Que faire en cas de pollution d’un cours d’eau ?

Rejet d'effluents industriels polluants dans la Lys
Rejet d’effluents industriels polluant la Lys par l’usine Clarebout de Warneton le 14/09/2018 à 8h35 (Photo : Denis Viaene)

Une pollution est une altération de la composition de l’eau de la rivière. Suivant sa nature, elle peut être bénigne ou grave, temporaire ou durable, visible ou invisible. Dans tous les cas, elle affectera l’équilibre écologique du cours d’eau, son écosystème et parfois la santé humaine. Pour éviter que le problème ne prenne trop d’ampleur, il convient de réagir vite.

La constatation de la pollution

De nombreux indices permettent de détecter une pollution:

      • odeur ;
      • couleur ;
      • irisations1 à la surface;
      • mousse;
      • poissons ou autres animaux morts ;
      • présence de déchets ou de matières flottantes.

L’alerte

Plusieurs entités sont à contacter :

      • les pompiers qui veilleront à contenir la pollution (barrages, pompage, absorption2) ;
      • la Police de l’Environnement (DPC de Mons) qui se chargera de constater officiellement la pollution et de mener une enquête.

Si vous n’arrivez pas à contacter ces services n’hésitez pas à solliciter les agents constatateurs environnementaux, la Police ou le bourgmestre de la commune.
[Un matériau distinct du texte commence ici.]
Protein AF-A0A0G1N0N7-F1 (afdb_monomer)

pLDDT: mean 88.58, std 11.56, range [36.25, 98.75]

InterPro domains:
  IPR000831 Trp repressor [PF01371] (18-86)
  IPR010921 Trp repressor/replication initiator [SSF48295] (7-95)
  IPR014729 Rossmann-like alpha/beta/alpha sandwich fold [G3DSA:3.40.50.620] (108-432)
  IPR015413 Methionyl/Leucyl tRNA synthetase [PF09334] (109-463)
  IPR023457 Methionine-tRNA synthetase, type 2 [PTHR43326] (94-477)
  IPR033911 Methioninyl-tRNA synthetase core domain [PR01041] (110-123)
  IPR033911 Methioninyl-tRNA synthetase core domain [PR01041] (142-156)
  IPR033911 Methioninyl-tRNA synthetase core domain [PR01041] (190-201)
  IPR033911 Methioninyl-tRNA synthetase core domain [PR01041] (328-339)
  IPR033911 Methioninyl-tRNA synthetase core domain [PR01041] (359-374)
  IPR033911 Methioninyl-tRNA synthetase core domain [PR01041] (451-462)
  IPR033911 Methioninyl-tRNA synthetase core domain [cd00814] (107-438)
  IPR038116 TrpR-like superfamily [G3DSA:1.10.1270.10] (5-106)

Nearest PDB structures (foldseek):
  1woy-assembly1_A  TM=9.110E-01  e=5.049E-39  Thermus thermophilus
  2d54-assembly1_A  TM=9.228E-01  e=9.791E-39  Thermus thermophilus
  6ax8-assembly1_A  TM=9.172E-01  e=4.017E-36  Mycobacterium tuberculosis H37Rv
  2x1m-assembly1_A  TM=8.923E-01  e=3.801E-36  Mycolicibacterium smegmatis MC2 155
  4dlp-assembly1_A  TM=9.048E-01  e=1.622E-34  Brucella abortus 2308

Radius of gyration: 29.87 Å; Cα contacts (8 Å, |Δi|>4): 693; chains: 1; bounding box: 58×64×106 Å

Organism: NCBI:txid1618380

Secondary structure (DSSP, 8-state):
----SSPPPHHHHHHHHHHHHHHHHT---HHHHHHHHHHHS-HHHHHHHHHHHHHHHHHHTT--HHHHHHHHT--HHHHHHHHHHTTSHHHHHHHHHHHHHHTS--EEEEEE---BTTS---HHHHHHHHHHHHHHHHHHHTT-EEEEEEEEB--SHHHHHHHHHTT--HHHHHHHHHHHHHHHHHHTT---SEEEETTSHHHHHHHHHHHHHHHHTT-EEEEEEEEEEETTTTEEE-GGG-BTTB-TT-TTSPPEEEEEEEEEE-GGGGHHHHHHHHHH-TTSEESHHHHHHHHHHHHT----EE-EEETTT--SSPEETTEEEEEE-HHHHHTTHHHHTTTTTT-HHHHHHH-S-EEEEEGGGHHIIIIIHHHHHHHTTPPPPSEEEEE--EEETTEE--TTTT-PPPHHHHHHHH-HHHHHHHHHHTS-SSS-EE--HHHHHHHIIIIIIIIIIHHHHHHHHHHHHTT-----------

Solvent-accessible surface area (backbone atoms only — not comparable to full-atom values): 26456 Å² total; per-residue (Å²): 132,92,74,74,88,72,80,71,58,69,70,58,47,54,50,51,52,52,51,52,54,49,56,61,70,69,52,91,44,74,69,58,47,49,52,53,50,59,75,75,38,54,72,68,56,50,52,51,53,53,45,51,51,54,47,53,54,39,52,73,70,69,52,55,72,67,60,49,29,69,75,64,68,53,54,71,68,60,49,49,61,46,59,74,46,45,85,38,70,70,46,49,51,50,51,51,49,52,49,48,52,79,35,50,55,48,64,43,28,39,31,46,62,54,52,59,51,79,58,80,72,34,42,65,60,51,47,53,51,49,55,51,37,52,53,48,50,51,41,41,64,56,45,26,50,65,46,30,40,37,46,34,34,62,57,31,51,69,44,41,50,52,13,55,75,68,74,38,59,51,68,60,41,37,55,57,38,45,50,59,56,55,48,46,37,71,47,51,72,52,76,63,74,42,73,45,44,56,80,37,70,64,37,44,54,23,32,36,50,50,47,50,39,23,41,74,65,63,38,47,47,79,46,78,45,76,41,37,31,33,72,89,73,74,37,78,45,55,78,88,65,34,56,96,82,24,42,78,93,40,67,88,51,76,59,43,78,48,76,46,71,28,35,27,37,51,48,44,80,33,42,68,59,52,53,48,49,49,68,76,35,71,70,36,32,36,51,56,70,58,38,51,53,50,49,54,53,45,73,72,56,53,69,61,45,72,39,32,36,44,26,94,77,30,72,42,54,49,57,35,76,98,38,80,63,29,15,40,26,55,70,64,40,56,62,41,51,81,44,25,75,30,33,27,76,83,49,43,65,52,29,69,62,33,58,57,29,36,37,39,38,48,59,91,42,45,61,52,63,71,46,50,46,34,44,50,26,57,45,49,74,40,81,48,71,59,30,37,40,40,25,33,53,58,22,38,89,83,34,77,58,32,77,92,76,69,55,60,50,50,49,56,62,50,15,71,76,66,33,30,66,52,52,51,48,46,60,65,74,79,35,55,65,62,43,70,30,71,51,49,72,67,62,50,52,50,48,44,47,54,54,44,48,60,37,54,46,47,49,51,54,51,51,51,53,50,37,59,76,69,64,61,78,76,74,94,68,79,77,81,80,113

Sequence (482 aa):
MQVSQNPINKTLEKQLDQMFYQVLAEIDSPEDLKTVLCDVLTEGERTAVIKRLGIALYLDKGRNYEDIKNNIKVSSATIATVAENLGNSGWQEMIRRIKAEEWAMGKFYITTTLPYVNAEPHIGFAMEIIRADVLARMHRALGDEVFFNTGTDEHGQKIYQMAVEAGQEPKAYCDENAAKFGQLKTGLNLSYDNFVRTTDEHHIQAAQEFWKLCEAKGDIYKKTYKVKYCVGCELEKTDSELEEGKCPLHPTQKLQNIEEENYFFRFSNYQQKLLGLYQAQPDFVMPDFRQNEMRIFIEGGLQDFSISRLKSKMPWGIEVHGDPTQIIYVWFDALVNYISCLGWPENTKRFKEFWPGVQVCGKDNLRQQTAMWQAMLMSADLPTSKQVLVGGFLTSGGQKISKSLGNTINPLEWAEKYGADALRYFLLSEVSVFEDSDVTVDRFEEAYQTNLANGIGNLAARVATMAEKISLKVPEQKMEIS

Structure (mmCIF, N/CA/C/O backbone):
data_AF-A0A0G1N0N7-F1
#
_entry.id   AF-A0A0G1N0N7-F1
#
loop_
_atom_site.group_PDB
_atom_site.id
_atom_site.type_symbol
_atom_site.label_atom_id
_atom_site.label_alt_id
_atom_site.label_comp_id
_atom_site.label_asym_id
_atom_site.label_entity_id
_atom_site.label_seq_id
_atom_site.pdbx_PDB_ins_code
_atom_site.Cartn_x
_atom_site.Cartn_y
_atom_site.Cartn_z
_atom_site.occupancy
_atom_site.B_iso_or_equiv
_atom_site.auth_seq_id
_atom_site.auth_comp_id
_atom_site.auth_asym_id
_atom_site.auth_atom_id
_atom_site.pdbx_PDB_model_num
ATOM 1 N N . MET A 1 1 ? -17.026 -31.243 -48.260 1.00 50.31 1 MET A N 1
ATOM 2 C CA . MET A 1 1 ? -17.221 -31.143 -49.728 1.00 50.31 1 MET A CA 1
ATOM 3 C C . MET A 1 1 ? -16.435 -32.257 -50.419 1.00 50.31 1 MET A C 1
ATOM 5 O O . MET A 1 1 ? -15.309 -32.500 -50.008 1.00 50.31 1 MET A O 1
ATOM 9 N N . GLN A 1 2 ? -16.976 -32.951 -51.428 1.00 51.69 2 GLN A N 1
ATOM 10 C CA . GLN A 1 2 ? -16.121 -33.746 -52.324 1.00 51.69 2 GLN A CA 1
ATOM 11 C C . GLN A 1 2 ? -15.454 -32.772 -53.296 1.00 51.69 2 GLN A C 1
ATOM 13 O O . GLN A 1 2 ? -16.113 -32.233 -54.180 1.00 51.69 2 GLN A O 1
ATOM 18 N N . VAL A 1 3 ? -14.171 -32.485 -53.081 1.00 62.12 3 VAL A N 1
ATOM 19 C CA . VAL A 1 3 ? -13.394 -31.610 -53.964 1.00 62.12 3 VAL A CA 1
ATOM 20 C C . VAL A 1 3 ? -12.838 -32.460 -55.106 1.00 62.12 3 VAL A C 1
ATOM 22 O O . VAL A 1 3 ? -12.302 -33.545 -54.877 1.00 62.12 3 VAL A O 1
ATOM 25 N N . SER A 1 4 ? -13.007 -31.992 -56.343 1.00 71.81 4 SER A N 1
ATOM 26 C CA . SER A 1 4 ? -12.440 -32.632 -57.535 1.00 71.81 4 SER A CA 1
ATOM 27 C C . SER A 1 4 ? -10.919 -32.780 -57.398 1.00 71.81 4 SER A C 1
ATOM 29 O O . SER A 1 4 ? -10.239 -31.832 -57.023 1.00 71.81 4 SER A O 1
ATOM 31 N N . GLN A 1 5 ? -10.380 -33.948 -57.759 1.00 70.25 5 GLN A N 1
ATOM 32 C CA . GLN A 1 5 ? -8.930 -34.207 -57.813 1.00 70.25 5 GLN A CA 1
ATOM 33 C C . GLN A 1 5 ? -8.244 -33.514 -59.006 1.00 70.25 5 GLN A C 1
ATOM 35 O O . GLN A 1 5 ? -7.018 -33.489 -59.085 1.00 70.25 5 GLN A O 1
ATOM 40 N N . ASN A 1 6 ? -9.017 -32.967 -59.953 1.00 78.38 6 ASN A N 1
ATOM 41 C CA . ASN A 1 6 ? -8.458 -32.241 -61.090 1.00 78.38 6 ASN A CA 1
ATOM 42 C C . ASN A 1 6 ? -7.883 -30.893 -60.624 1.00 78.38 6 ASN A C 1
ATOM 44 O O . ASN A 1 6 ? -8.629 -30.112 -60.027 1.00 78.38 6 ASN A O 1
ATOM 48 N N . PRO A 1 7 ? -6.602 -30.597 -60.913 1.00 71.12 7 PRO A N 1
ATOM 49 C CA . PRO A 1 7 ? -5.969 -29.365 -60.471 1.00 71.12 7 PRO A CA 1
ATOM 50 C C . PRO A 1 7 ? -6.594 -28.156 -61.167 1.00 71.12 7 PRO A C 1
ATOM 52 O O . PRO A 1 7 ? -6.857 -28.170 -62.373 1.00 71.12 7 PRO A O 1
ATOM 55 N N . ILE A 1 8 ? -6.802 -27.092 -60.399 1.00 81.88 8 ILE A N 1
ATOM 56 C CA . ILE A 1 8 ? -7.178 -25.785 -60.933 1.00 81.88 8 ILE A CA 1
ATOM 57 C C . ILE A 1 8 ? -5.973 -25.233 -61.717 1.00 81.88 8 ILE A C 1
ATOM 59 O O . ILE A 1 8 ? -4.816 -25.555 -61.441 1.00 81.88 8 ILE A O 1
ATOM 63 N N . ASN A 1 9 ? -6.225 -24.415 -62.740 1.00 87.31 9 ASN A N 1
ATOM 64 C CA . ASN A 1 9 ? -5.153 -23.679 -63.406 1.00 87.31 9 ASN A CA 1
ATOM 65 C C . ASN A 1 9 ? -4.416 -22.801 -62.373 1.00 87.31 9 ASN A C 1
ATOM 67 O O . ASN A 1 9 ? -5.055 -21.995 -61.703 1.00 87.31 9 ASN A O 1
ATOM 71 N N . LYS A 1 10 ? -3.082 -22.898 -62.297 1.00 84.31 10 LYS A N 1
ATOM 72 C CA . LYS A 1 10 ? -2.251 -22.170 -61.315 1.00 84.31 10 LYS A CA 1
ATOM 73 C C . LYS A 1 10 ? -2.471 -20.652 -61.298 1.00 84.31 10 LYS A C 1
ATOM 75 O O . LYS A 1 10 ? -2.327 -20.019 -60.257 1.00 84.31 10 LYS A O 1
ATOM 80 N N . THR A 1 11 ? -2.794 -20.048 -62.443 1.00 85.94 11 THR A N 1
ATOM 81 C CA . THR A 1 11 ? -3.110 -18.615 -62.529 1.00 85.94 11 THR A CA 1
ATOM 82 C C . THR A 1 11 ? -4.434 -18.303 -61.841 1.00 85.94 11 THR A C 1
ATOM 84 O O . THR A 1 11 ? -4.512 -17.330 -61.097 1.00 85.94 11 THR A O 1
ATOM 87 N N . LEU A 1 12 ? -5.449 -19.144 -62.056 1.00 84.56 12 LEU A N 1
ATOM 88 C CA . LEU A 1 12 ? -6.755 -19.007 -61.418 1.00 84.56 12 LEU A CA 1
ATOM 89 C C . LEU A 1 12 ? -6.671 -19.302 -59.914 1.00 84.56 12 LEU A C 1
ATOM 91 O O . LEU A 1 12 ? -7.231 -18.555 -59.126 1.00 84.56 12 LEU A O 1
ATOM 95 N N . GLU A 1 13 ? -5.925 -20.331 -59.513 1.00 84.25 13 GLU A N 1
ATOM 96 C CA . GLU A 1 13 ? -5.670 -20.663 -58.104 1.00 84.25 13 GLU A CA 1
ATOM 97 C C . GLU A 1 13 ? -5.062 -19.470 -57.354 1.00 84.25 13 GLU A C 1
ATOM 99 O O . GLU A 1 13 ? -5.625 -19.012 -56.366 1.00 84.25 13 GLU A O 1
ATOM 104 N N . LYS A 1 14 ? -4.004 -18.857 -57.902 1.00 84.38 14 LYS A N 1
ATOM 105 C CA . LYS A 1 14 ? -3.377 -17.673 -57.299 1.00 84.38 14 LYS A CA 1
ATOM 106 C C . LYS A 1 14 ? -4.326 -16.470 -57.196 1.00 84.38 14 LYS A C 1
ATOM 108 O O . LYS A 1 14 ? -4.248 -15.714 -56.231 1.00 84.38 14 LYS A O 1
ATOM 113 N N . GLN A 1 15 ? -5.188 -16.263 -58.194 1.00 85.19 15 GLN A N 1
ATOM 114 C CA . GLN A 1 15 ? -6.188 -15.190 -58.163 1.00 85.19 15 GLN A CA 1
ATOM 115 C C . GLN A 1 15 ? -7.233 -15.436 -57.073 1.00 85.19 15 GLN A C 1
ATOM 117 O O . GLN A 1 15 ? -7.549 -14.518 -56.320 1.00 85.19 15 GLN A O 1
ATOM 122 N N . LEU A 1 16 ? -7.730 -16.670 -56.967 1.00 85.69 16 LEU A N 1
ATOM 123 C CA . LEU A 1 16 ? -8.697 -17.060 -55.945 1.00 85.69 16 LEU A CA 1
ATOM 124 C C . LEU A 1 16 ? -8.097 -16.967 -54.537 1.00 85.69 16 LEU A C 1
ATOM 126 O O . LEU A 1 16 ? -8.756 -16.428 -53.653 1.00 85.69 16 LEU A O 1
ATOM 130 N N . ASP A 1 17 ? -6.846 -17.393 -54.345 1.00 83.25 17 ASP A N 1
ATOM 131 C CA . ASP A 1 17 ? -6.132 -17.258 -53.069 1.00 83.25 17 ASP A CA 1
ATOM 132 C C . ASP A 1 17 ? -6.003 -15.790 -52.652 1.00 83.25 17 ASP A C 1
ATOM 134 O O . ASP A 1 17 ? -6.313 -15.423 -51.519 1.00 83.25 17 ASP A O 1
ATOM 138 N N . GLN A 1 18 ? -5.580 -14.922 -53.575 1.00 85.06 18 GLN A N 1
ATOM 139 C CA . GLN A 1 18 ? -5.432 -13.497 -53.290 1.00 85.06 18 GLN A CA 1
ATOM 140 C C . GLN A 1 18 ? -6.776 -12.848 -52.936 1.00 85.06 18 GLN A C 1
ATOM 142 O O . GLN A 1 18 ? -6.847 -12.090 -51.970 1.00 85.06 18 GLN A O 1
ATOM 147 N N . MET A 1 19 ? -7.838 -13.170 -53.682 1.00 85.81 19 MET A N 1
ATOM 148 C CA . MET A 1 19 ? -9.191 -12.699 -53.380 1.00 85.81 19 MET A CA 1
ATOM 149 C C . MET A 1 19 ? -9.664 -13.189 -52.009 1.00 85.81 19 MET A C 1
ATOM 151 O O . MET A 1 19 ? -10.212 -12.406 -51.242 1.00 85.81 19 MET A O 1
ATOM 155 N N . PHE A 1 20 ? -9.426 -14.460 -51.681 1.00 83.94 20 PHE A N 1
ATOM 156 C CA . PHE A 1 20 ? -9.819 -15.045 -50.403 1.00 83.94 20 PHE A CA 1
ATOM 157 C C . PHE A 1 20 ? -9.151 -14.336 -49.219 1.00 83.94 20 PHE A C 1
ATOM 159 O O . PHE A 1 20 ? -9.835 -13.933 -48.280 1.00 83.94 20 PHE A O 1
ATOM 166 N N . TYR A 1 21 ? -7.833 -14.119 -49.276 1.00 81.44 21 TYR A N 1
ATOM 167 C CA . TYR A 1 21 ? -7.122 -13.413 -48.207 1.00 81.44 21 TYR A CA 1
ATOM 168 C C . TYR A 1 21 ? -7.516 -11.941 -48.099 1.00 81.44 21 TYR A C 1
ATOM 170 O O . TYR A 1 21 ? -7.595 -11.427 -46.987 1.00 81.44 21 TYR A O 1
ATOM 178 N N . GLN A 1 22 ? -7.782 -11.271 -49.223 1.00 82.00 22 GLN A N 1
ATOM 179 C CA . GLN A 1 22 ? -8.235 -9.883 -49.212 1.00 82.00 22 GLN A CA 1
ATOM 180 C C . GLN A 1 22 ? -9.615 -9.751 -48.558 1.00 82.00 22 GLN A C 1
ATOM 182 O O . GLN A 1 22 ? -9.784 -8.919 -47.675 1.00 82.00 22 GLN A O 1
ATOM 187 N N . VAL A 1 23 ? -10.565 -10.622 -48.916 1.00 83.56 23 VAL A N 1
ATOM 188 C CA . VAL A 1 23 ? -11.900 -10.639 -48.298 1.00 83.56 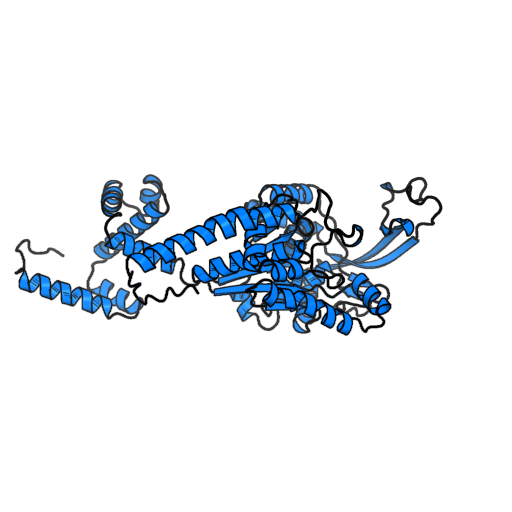23 VAL A CA 1
ATOM 189 C C . VAL A 1 23 ? -11.803 -10.888 -46.796 1.00 83.56 23 VAL A C 1
ATOM 191 O O . VAL A 1 23 ? -12.462 -10.200 -46.029 1.00 83.56 23 VAL A O 1
ATOM 194 N N . LEU A 1 24 ? -10.963 -11.830 -46.352 1.00 81.56 24 LEU A N 1
ATOM 195 C CA . LEU A 1 24 ? -10.770 -12.069 -44.918 1.00 81.56 24 LEU A CA 1
ATOM 196 C C . LEU A 1 24 ? -10.132 -10.878 -44.188 1.00 81.56 24 LEU A C 1
ATOM 198 O O . LEU A 1 24 ? -10.435 -10.665 -43.019 1.00 81.56 24 LEU A O 1
ATOM 202 N N . ALA A 1 25 ? -9.252 -10.125 -44.852 1.00 79.75 25 ALA A N 1
ATOM 203 C CA . ALA A 1 25 ? -8.581 -8.966 -44.268 1.00 79.75 25 ALA A CA 1
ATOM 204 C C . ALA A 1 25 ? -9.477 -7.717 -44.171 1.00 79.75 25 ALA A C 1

Des informations essentielles doivent être transmises :

      •  le lieu de la pollution (point de début et point de fin);
      • l’origine si celle-ci est visible;
      • l’aspect de la pollution (couleur, odeur, etc.);
      • les conséquences visibles (ex: mortalité de poissons);
      • les mesures de première urgence éventuellement prises ;
      • votre identité et le moyen de vous joindre.

Les premières mesures

Si vous êtes témoin d’une pollution, après avoir donné l’alerte aux services compétents, vous pouvez prendre quelques mesures simples :

      • limiter l’accès du public à la zone pour réduire:
      • les risques potentiels d’intoxication
      • les risques d’incendie et d’explosion
      • identifier le début de la zone polluée;
      • ne touchez pas l’eau ou les poissons morts ;
      • ne pénétrez pas sur des sites privés interdits au public.

Tous responsables !

Signaler une pollution accidentelle est un devoir civique au même titre que venir en aide à une personne en danger.
Selon le livre II du Code de l’environnement constituant le Code le l’Eau,
Article 1 §1 : ” L’eau fait partie du patrimoine commun de la région wallonne. Le cycle de l’eau est géré de façon globale et intégrée, dans le constant souci d’assurer à la fois la qualité et la pérennité de la ressource, dans le cadre d’un développement durable.”
Article 1 §2 : ” La politique de l’eau en Région wallonne a pour objectifs :

      1. de prévenir toute dégradation supplémentaire, de préserver et d’améliorer l’état des écosystèmes aquatiques ainsi que, en ce qui concerne leurs besoins en eau, des écosystèmes terrestres et des zones humides qui en dépendent directement;
      2. de promouvoir une utilisation durable de l’eau, fondée sur la protection à long terme des ressources en eau disponibles;
      3. de viser à renforcer la protection de l’environnement aquatique ainsi qu’à l’améliorer, notamment par des mesures spécifiques conçues pour réduire progressivement les rejets, émissions et pertes de substances prioritaires, et pour arrêter ou supprimer progressivement les rejets, émissions et pertes de substances dangereuses prioritaires;
      4. d’assurer la réduction progressive de la pollution des eaux souterraines et des eaux de surface et de prévenir l’aggravation de leur pollution;
      5. de contribuer à atténuer les effets des inondations et des sécheresses;
      6. de protéger la santé des personnes des effets néfastes de la contamination des eaux destinées à la consommation humaine en garantissant la salubrité et la propreté de celles-ci, et ce, conformément à la directive du Conseil des Communautés n° 98/83/C.E. du 3 novembre 1998 relative à la qualité des eaux destinées à la consommation humaine.
        Mais prévenir pour protéger n’est pas accuser. Seule une enquête officielle menée par les autorités compétentes pourra déterminer les causes de la pollution et les responsabilités engagées.
Note :
– Irisations : apparition de reflets aux couleurs de l’arc-en-ciel à la surface de l’eau. Ces irisations sont fréquemment visibles lors de fuites d’essence ou de fioul.
– Absorption: technique de dépollution permettant de fixer une partie de la pollution sur un matériau « éponge » qui sera ensuite spécifiquement éliminé.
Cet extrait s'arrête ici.